▸ Description of the task
From the first line of the material through the line that holds "ATOM 35 N N", repeat each line exactly and skip any picture.

━━ Input

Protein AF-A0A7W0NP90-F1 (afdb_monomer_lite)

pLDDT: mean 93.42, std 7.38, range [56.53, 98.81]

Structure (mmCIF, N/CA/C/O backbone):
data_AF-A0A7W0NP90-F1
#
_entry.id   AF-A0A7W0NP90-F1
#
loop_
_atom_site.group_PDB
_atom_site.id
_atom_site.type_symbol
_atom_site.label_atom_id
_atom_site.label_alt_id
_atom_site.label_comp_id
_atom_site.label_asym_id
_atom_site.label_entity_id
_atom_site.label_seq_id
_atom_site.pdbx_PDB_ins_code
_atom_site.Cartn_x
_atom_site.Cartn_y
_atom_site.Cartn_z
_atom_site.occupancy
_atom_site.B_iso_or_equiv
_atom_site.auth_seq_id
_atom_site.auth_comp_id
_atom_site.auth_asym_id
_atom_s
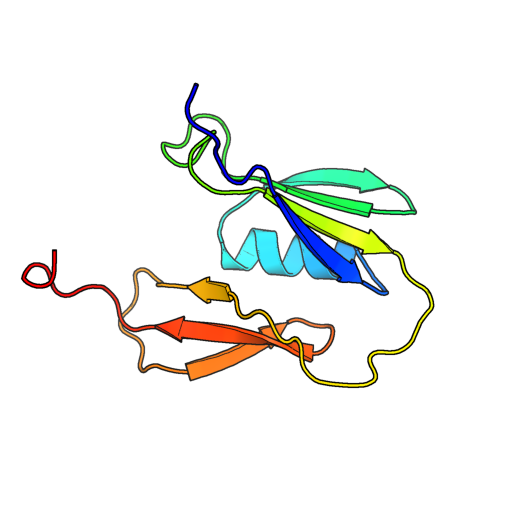ite.auth_atom_id
_atom_site.pdbx_PDB_model_num
ATOM 1 N N . MET A 1 1 ? 13.986 13.637 23.116 1.00 79.00 1 MET A N 1
ATOM 2 C CA . MET A 1 1 ? 13.478 13.665 21.729 1.00 79.00 1 MET A CA 1
ATOM 3 C C . MET A 1 1 ? 13.060 12.245 21.397 1.00 79.00 1 MET A C 1
ATOM 5 O O . MET A 1 1 ? 13.877 11.355 21.581 1.00 79.00 1 MET A O 1
ATOM 9 N N . VAL A 1 2 ? 11.793 12.021 21.052 1.00 87.81 2 VAL A N 1
ATOM 10 C CA . VAL A 1 2 ? 11.289 10.692 20.666 1.00 87.81 2 VAL A CA 1
ATOM 11 C C . VAL A 1 2 ? 11.341 10.564 19.146 1.00 87.81 2 VAL A C 1
ATOM 13 O O . VAL A 1 2 ? 11.081 11.542 18.448 1.00 87.81 2 VAL A O 1
ATOM 16 N N . MET A 1 3 ? 11.732 9.394 18.645 1.00 90.00 3 MET A N 1
ATOM 17 C CA . MET A 1 3 ? 11.789 9.099 17.211 1.00 90.00 3 MET A CA 1
ATOM 18 C C . MET A 1 3 ? 10.510 8.378 16.779 1.00 90.00 3 MET A C 1
ATOM 20 O O . MET A 1 3 ? 9.953 7.604 17.557 1.00 90.00 3 MET A O 1
ATOM 24 N N . ARG A 1 4 ? 10.069 8.618 15.542 1.00 89.56 4 ARG A N 1
ATOM 25 C CA . ARG A 1 4 ? 8.976 7.892 14.880 1.00 89.56 4 ARG A CA 1
ATOM 26 C C . ARG A 1 4 ? 9.493 7.275 13.586 1.00 89.56 4 ARG A C 1
ATOM 28 O O . ARG A 1 4 ? 10.465 7.773 13.018 1.00 89.56 4 ARG A O 1
ATOM 35 N N . ILE A 1 5 ? 8.862 6.192 13.145 1.00 93.38 5 ILE A N 1
ATOM 36 C CA . ILE A 1 5 ? 9.130 5.632 11.820 1.00 93.38 5 ILE A CA 1
ATOM 37 C C . ILE A 1 5 ? 8.510 6.594 10.809 1.00 93.38 5 ILE A C 1
ATOM 39 O O . ILE A 1 5 ? 7.312 6.835 10.870 1.00 93.38 5 ILE A O 1
ATOM 43 N N . GLN A 1 6 ? 9.332 7.159 9.926 1.00 93.38 6 GLN A N 1
ATOM 44 C CA . GLN A 1 6 ? 8.852 8.054 8.873 1.00 93.38 6 GLN A CA 1
ATOM 45 C C . GLN A 1 6 ? 8.219 7.262 7.731 1.00 93.38 6 GLN A C 1
ATOM 47 O O . GLN A 1 6 ? 7.110 7.555 7.317 1.00 93.38 6 GLN A O 1
ATOM 52 N N . CYS A 1 7 ? 8.940 6.267 7.212 1.00 96.06 7 CYS A N 1
ATOM 53 C CA . CYS A 1 7 ? 8.517 5.503 6.048 1.00 96.06 7 CYS A CA 1
ATOM 54 C C . CYS A 1 7 ? 9.046 4.068 6.095 1.00 96.06 7 CYS A C 1
ATOM 56 O O . CYS A 1 7 ? 10.070 3.780 6.727 1.00 96.06 7 CYS A O 1
ATOM 58 N N . VAL A 1 8 ? 8.348 3.182 5.390 1.00 97.06 8 VAL A N 1
ATOM 59 C CA . VAL A 1 8 ? 8.843 1.870 4.974 1.00 97.06 8 VAL A CA 1
ATOM 60 C C . VAL A 1 8 ? 9.157 1.954 3.486 1.00 97.06 8 VAL A C 1
ATOM 62 O O . VAL A 1 8 ? 8.288 2.279 2.679 1.00 97.06 8 VAL A O 1
ATOM 65 N N . VAL A 1 9 ? 10.408 1.669 3.134 1.00 97.81 9 VAL A N 1
ATOM 66 C CA . VAL A 1 9 ? 10.882 1.707 1.749 1.00 97.81 9 VAL A CA 1
ATOM 67 C C . VAL A 1 9 ? 10.884 0.299 1.172 1.00 97.81 9 VAL A C 1
ATOM 69 O O . VAL A 1 9 ? 11.411 -0.625 1.797 1.00 97.81 9 VAL A O 1
ATOM 72 N N . VAL A 1 10 ? 10.296 0.142 -0.010 1.00 97.12 10 VAL A N 1
ATOM 73 C CA . VAL A 1 10 ? 10.197 -1.122 -0.736 1.00 97.12 10 VAL A CA 1
ATOM 74 C C . VAL A 1 10 ? 10.815 -0.945 -2.117 1.00 97.12 10 VAL A C 1
ATOM 76 O O . VAL A 1 10 ? 10.396 -0.088 -2.895 1.00 97.12 10 VAL A O 1
ATOM 79 N N . ASP A 1 11 ? 11.809 -1.770 -2.419 1.00 97.25 11 ASP A N 1
ATOM 80 C CA . ASP A 1 11 ? 12.377 -1.863 -3.760 1.00 97.25 11 ASP A CA 1
ATOM 81 C C . ASP A 1 11 ? 11.326 -2.421 -4.730 1.00 97.25 11 ASP A C 1
ATOM 83 O O . ASP A 1 11 ? 10.651 -3.408 -4.423 1.00 97.25 11 ASP A O 1
ATOM 87 N N . ALA A 1 12 ? 11.191 -1.785 -5.890 1.00 97.06 12 ALA A N 1
ATOM 88 C CA . ALA A 1 12 ? 10.137 -2.057 -6.857 1.00 97.06 12 ALA A CA 1
ATOM 89 C C . ALA A 1 12 ? 10.663 -2.018 -8.296 1.00 97.06 12 ALA A C 1
ATOM 91 O O . ALA A 1 12 ? 11.549 -1.230 -8.631 1.00 97.06 12 ALA A O 1
ATOM 92 N N . HIS A 1 13 ? 10.079 -2.811 -9.187 1.00 97.44 13 HIS A N 1
ATOM 93 C CA . HIS A 1 13 ? 10.288 -2.667 -10.634 1.00 97.44 13 HIS A CA 1
ATOM 94 C C . HIS A 1 13 ? 9.301 -1.666 -11.253 1.00 97.44 13 HIS A C 1
ATOM 96 O O . HIS A 1 13 ? 9.673 -0.901 -12.154 1.00 97.44 13 HIS A O 1
ATOM 102 N N . ASP A 1 14 ? 8.067 -1.637 -10.750 1.00 97.81 14 ASP A N 1
ATOM 103 C CA . ASP A 1 14 ? 6.941 -0.809 -11.187 1.00 97.81 14 ASP A CA 1
ATOM 104 C C . ASP A 1 14 ? 6.324 -0.063 -9.986 1.00 97.81 14 ASP A C 1
ATOM 106 O O . ASP A 1 14 ? 5.307 -0.462 -9.406 1.00 97.81 14 ASP A O 1
ATOM 110 N N . CYS A 1 15 ? 6.963 1.050 -9.603 1.00 98.56 15 CYS A N 1
ATOM 111 C CA .
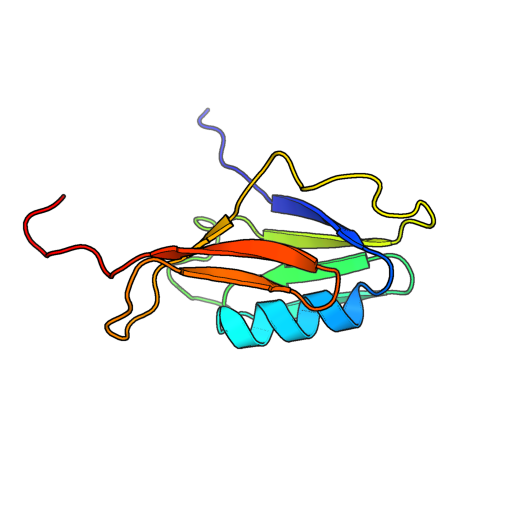 CYS A 1 15 ? 6.540 1.874 -8.466 1.00 98.56 15 CYS A CA 1
ATOM 112 C C . CYS A 1 15 ? 5.076 2.343 -8.569 1.00 98.56 15 CYS A C 1
ATOM 114 O O . CYS A 1 15 ? 4.346 2.144 -7.595 1.00 98.56 15 CYS A O 1
ATOM 116 N N . PRO A 1 16 ? 4.591 2.871 -9.717 1.00 98.62 16 PRO A N 1
ATOM 117 C CA . PRO A 1 16 ? 3.195 3.293 -9.847 1.00 98.62 16 PRO A CA 1
ATOM 118 C C . PRO A 1 16 ? 2.194 2.156 -9.628 1.00 98.62 16 PRO A C 1
ATOM 120 O O . PRO A 1 16 ? 1.126 2.355 -9.043 1.00 98.62 16 PRO A O 1
ATOM 123 N N . LYS A 1 17 ? 2.512 0.942 -10.094 1.00 98.50 17 LYS A N 1
ATOM 124 C CA . LYS A 1 17 ? 1.641 -0.226 -9.915 1.00 98.50 17 LYS A CA 1
ATOM 125 C C . LYS A 1 17 ? 1.531 -0.632 -8.449 1.00 98.50 17 LYS A C 1
ATOM 127 O O . LYS A 1 17 ? 0.416 -0.878 -7.986 1.00 98.50 17 LYS A O 1
ATOM 132 N N . LEU A 1 18 ? 2.650 -0.679 -7.724 1.00 98.50 18 LEU A N 1
ATOM 133 C CA . LEU A 1 18 ? 2.628 -0.964 -6.289 1.00 98.50 18 LEU A CA 1
ATOM 134 C C . LEU A 1 18 ? 1.927 0.148 -5.510 1.00 98.50 18 LEU A C 1
ATOM 136 O O . LEU A 1 18 ? 1.063 -0.146 -4.687 1.00 98.50 18 LEU A O 1
ATOM 140 N N . ALA A 1 19 ? 2.217 1.412 -5.818 1.00 98.75 19 ALA A N 1
ATOM 141 C CA . ALA A 1 19 ? 1.597 2.546 -5.147 1.00 98.75 19 ALA A CA 1
ATOM 142 C C . ALA A 1 19 ? 0.070 2.534 -5.278 1.00 98.75 19 ALA A C 1
ATOM 144 O O . ALA A 1 19 ? -0.632 2.707 -4.286 1.00 98.75 19 ALA A O 1
ATOM 145 N N . ARG A 1 20 ? -0.460 2.254 -6.474 1.00 98.75 20 ARG A N 1
ATOM 146 C CA . ARG A 1 20 ? -1.913 2.149 -6.697 1.00 98.75 20 ARG A CA 1
ATOM 147 C C . ARG A 1 20 ? -2.532 0.982 -5.934 1.00 98.75 20 ARG A C 1
ATOM 149 O O . ARG A 1 20 ? -3.562 1.172 -5.298 1.00 98.75 20 ARG A O 1
ATOM 156 N N . PHE A 1 21 ? -1.893 -0.190 -5.959 1.00 98.69 21 PHE A N 1
ATOM 157 C CA . PHE A 1 21 ? -2.354 -1.355 -5.198 1.00 98.69 21 PHE A CA 1
ATOM 158 C C . PHE A 1 21 ? -2.433 -1.056 -3.696 1.00 98.69 21 PHE A C 1
ATOM 160 O O . PHE A 1 21 ? -3.457 -1.311 -3.067 1.00 98.69 21 PHE A O 1
ATOM 167 N N . TRP A 1 22 ? -1.371 -0.484 -3.126 1.00 98.50 22 TRP A N 1
ATOM 168 C CA . TRP A 1 22 ? -1.301 -0.198 -1.694 1.00 98.50 22 TRP A CA 1
ATOM 169 C C . TRP A 1 22 ? -2.200 0.971 -1.278 1.00 98.50 22 TRP A C 1
ATOM 171 O O . TRP A 1 22 ? -2.812 0.910 -0.214 1.00 98.50 22 TRP A O 1
ATOM 181 N N . ALA A 1 23 ? -2.352 1.994 -2.123 1.00 98.44 23 ALA A N 1
ATOM 182 C CA . ALA A 1 23 ? -3.320 3.065 -1.904 1.00 98.44 23 ALA A CA 1
ATOM 183 C C . ALA A 1 23 ? -4.755 2.519 -1.835 1.00 98.44 23 ALA A C 1
ATOM 185 O O . ALA A 1 23 ? -5.495 2.860 -0.916 1.00 98.44 23 ALA A O 1
ATOM 186 N N . GLU A 1 24 ? -5.133 1.622 -2.750 1.00 97.81 24 GLU A N 1
ATOM 187 C CA . GLU A 1 24 ? -6.448 0.975 -2.731 1.00 97.81 24 GLU A CA 1
ATOM 188 C C . GLU A 1 24 ? -6.624 0.077 -1.499 1.00 97.81 24 GLU A C 1
ATOM 190 O O . GLU A 1 24 ? -7.619 0.203 -0.787 1.00 97.81 24 GLU A O 1
ATOM 195 N N . ALA A 1 25 ? -5.642 -0.780 -1.204 1.00 96.31 25 ALA A N 1
ATOM 196 C CA . ALA A 1 25 ? -5.716 -1.733 -0.097 1.00 96.31 25 ALA A CA 1
ATOM 197 C C . ALA A 1 25 ? -5.827 -1.059 1.282 1.00 96.31 25 ALA A C 1
ATOM 199 O O . ALA A 1 25 ? -6.492 -1.589 2.171 1.00 96.31 25 ALA A O 1
ATOM 200 N N . LEU A 1 26 ? -5.176 0.094 1.466 1.00 96.31 26 LEU A N 1
ATOM 201 C CA . LEU A 1 26 ? -5.153 0.824 2.737 1.00 96.31 26 LEU A CA 1
ATOM 202 C C . LEU A 1 26 ? -6.189 1.957 2.807 1.00 96.31 26 LEU A C 1
ATOM 204 O O . LEU A 1 26 ? -6.360 2.560 3.865 1.00 96.31 26 LEU A O 1
ATOM 208 N N . GLY A 1 27 ? -6.850 2.291 1.694 1.00 96.44 27 GLY A N 1
ATOM 209 C CA . GLY A 1 27 ? -7.626 3.530 1.578 1.00 96.44 27 GLY A CA 1
ATOM 210 C C . GLY A 1 27 ? -6.751 4.788 1.685 1.00 96.44 27 GLY A C 1
ATOM 211 O O . GLY A 1 27 ? -7.210 5.825 2.160 1.00 96.44 27 GLY A O 1
ATOM 212 N N . TRP A 1 28 ? -5.478 4.683 1.303 1.00 97.81 28 TRP A N 1
ATOM 213 C CA . TRP A 1 28 ? -4.477 5.751 1.338 1.00 97.81 28 TRP A CA 1
ATOM 214 C C . TRP A 1 28 ? -4.385 6.465 -0.018 1.00 97.81 28 TRP A C 1
ATOM 216 O O . TRP A 1 28 ? -5.126 6.167 -0.956 1.00 97.81 28 TRP A O 1
ATOM 226 N N . ARG A 1 29 ? -3.495 7.455 -0.134 1.00 98.25 29 ARG A N 1
ATOM 227 C CA . ARG A 1 29 ? -3.351 8.296 -1.330 1.00 98.25 29 ARG A CA 1
ATOM 228 C C . ARG A 1 29 ? -1.939 8.207 -1.883 1.00 98.25 29 ARG A C 1
ATOM 230 O O . ARG A 1 29 ? -0.986 8.275 -1.118 1.00 98.25 29 ARG A O 1
ATOM 237 N N . VAL A 1 30 ? -1.806 8.157 -3.207 1.00 98.56 30 VAL A N 1
ATOM 238 C CA . VAL A 1 30 ? -0.520 8.412 -3.870 1.00 98.56 30 VAL A CA 1
ATOM 239 C C . VAL A 1 30 ? -0.269 9.922 -3.850 1.00 98.56 30 VAL A C 1
ATOM 241 O O . VAL A 1 30 ? -1.030 10.676 -4.458 1.00 98.56 30 VAL A O 1
ATOM 244 N N . THR A 1 31 ? 0.753 10.374 -3.127 1.00 98.12 31 THR A N 1
ATOM 245 C CA . THR A 1 31 ? 1.062 11.808 -2.938 1.00 98.12 31 THR A CA 1
ATOM 246 C C . THR A 1 31 ? 2.223 12.286 -3.798 1.00 98.12 31 THR A C 1
ATOM 248 O O . THR A 1 31 ? 2.319 13.476 -4.102 1.00 98.12 31 THR A O 1
ATOM 251 N N . TYR A 1 32 ? 3.072 11.360 -4.239 1.00 98.38 32 TYR A N 1
ATOM 252 C CA . TYR A 1 32 ? 4.201 11.625 -5.118 1.00 98.38 32 TYR A CA 1
ATOM 253 C C . TYR A 1 32 ? 4.408 10.456 -6.083 1.00 98.38 32 TYR A C 1
ATOM 255 O O . TYR A 1 32 ? 4.322 9.299 -5.677 1.00 98.38 32 TYR A O 1
ATOM 263 N N . GLU A 1 33 ? 4.708 10.753 -7.345 1.00 98.44 33 GLU A N 1
ATOM 264 C CA . GLU A 1 33 ? 5.049 9.769 -8.376 1.00 98.44 33 GLU A CA 1
ATOM 265 C C . GLU A 1 33 ? 5.986 10.424 -9.401 1.00 98.44 33 GLU A C 1
ATOM 267 O O . GLU A 1 33 ? 5.691 11.507 -9.913 1.00 98.44 33 GLU A O 1
ATOM 272 N N . ASP A 1 34 ? 7.108 9.769 -9.691 1.00 98.12 34 ASP A N 1
ATOM 273 C CA . ASP A 1 34 ? 7.994 10.075 -10.814 1.00 98.12 34 ASP A CA 1
ATOM 274 C C . ASP A 1 34 ? 8.564 8.777 -11.427 1.00 98.12 34 ASP A C 1
ATOM 276 O O . ASP A 1 34 ? 8.125 7.670 -11.106 1.00 98.12 34 ASP A O 1
ATOM 280 N N . ASP A 1 35 ? 9.546 8.898 -12.326 1.00 96.94 35 ASP A N 1
ATOM 281 C CA . ASP A 1 35 ? 10.166 7.750 -13.003 1.00 96.94 35 ASP A CA 1
ATOM 282 C C . ASP A 1 35 ? 10.978 6.833 -12.065 1.00 96.94 35 ASP A C 1
ATOM 284 O O . ASP A 1 35 ? 11.357 5.723 -12.457 1.00 96.94 35 ASP A O 1
ATOM 288 N N . HIS A 1 36 ? 11.275 7.280 -10.845 1.00 98.06 36 HIS A N 1
ATOM 289 C CA . HIS A 1 36 ? 12.155 6.604 -9.899 1.00 98.06 36 HIS A CA 1
ATOM 290 C C . HIS A 1 36 ? 11.447 6.137 -8.637 1.00 98.06 36 HIS A C 1
ATOM 292 O O . HIS A 1 36 ? 11.956 5.228 -7.984 1.00 98.06 36 HIS A O 1
ATOM 298 N N . GLN A 1 37 ? 10.320 6.734 -8.264 1.00 98.56 37 GLN A N 1
ATOM 299 C CA . GLN A 1 37 ? 9.649 6.384 -7.026 1.00 98.56 37 GLN A CA 1
ATOM 300 C C . GLN A 1 37 ? 8.171 6.766 -6.996 1.00 98.56 37 GLN A C 1
ATOM 302 O O . GLN A 1 37 ? 7.675 7.600 -7.755 1.00 98.56 37 GLN A O 1
ATOM 307 N N . SER A 1 38 ? 7.459 6.171 -6.047 1.00 98.81 38 SER A N 1
ATOM 308 C CA . SER A 1 38 ? 6.083 6.532 -5.725 1.00 98.81 38 SER A CA 1
ATOM 309 C C . SER A 1 38 ? 5.867 6.478 -4.217 1.00 98.81 38 SER A C 1
ATOM 311 O O . SER A 1 38 ? 6.376 5.574 -3.556 1.00 98.81 38 SER A O 1
ATOM 313 N N . VAL A 1 39 ? 5.119 7.433 -3.669 1.00 98.75 39 VAL A N 1
ATOM 314 C CA . VAL A 1 39 ? 4.840 7.543 -2.229 1.00 98.75 39 VAL A CA 1
ATOM 315 C C . VAL A 1 39 ? 3.347 7.408 -1.987 1.00 98.75 39 VAL A C 1
ATOM 317 O O . VAL A 1 39 ? 2.542 8.042 -2.674 1.00 98.75 39 VAL A O 1
ATOM 320 N N . VAL A 1 40 ? 2.992 6.587 -1.002 1.00 98.69 40 VAL A N 1
ATOM 321 C CA . VAL A 1 40 ? 1.628 6.390 -0.521 1.00 98.69 40 VAL A CA 1
ATOM 322 C C . VAL A 1 40 ? 1.548 6.830 0.935 1.00 98.69 40 VAL A C 1
ATOM 324 O O . VAL A 1 40 ? 2.264 6.307 1.788 1.00 98.69 40 VAL A O 1
ATOM 327 N N . GLU A 1 41 ? 0.649 7.768 1.213 1.00 98.25 41 GLU A N 1
ATOM 328 C CA . GLU A 1 41 ? 0.454 8.377 2.531 1.00 98.25 41 GLU A CA 1
ATOM 329 C C . GLU A 1 41 ? -1.004 8.246 2.984 1.00 98.25 41 GLU A C 1
ATOM 331 O O . GLU A 1 41 ? -1.912 8.172 2.140 1.00 98.25 41 GLU A O 1
ATOM 336 N N . PRO A 1 42 ? -1.271 8.298 4.301 1.00 97.75 42 PRO A N 1
ATOM 337 C CA . PRO A 1 42 ? -2.629 8.357 4.814 1.00 97.75 42 PRO A CA 1
ATOM 338 C C . PRO A 1 42 ? -3.486 9.483 4.195 1.00 97.75 42 PRO A C 1
ATOM 340 O O . PRO A 1 42 ? -2.977 10.486 3.661 1.00 97.75 42 PRO A O 1
ATOM 343 N N . PRO A 1 43 ? -4.825 9.366 4.267 1.00 96.75 43 PRO A N 1
ATOM 344 C CA . PRO A 1 43 ? -5.722 10.445 3.874 1.00 96.75 43 PRO A CA 1
ATOM 345 C C . PRO A 1 43 ? -5.392 11.749 4.607 1.00 96.75 43 PRO A C 1
ATOM 347 O O . PRO A 1 43 ? -5.083 11.752 5.799 1.00 96.75 43 PRO A O 1
ATOM 350 N N . GLU A 1 44 ? -5.465 12.872 3.896 1.00 94.06 44 GLU A N 1
ATOM 351 C CA . GLU A 1 44 ? -5.188 14.184 4.483 1.00 94.06 44 GLU A CA 1
ATOM 352 C C . GLU A 1 44 ? -6.146 14.469 5.650 1.00 94.06 44 GLU A C 1
ATOM 354 O O . GLU A 1 44 ? -7.355 14.264 5.540 1.00 94.06 44 GLU A O 1
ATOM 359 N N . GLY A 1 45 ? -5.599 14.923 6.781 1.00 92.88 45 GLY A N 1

━━━━

▸ Answer to the exercise
Protein AF-A0A7W0NP90-F1 (afdb_monomer_lite)

pLDDT: mean 93.42, std 7.38, range [56.53, 98.81]

Structure (mmCIF, N/CA/C/O backbone):
data_AF-A0A7W0NP90-F1
#
_entry.id   AF-A0A7W0NP90-F1
#
loop_
_atom_site.group_PDB
_atom_site.id
_atom_site.type_symbol
_atom_site.label_atom_id
_atom_site.label_alt_id
_atom_site.label_comp_id
_atom_site.label_asym_id
_atom_site.label_entity_id
_atom_site.label_seq_id
_atom_site.pdbx_PDB_ins_code
_atom_site.Cartn_x
_atom_site.Cartn_y
_atom_site.Cartn_z
_atom_site.occupancy
_atom_site.B_iso_or_equiv
_atom_site.auth_seq_id
_atom_site.auth_comp_id
_atom_site.auth_asym_id
_atom_s
ite.auth_atom_id
_atom_site.pdbx_PDB_model_num
ATOM 1 N N . MET A 1 1 ? 13.986 13.637 23.116 1.00 79.00 1 MET A N 1
ATOM 2 C CA . MET A 1 1 ? 13.478 13.665 21.729 1.00 79.00 1 MET A CA 1
ATOM 3 C C . MET A 1 1 ? 13.060 12.245 21.397 1.00 79.00 1 MET A C 1
ATOM 5 O O . MET A 1 1 ? 13.877 11.355 21.581 1.00 79.00 1 MET A O 1
ATOM 9 N N . VAL A 1 2 ? 11.793 12.021 21.052 1.00 87.81 2 VAL A N 1
ATOM 10 C CA . VAL A 1 2 ? 11.289 10.692 20.666 1.00 87.81 2 VAL A CA 1
ATOM 11 C C . VAL A 1 2 ? 11.341 10.564 19.146 1.00 87.81 2 VAL A C 1
ATOM 13 O O . VAL A 1 2 ? 11.081 11.542 18.448 1.00 87.81 2 VAL A O 1
ATOM 16 N N . MET A 1 3 ? 11.732 9.394 18.645 1.00 90.00 3 MET A N 1
ATOM 17 C CA . MET A 1 3 ? 11.789 9.099 17.211 1.00 90.00 3 MET A CA 1
ATOM 18 C C . MET A 1 3 ? 10.510 8.378 16.779 1.00 90.00 3 MET A C 1
ATOM 20 O O . MET A 1 3 ? 9.953 7.604 17.557 1.00 90.00 3 MET A O 1
ATOM 24 N N . ARG A 1 4 ? 10.069 8.618 15.542 1.00 89.56 4 ARG A N 1
ATOM 25 C CA . ARG A 1 4 ? 8.976 7.892 14.880 1.00 89.56 4 ARG A CA 1
ATOM 26 C C . ARG A 1 4 ? 9.493 7.275 13.586 1.00 89.56 4 ARG A C 1
ATOM 28 O O . ARG A 1 4 ? 10.465 7.773 13.018 1.00 89.56 4 ARG A O 1
ATOM 35 N N . ILE A 1 5 ? 8.862 6.192 13.145 1.00 93.38 5 ILE A N 1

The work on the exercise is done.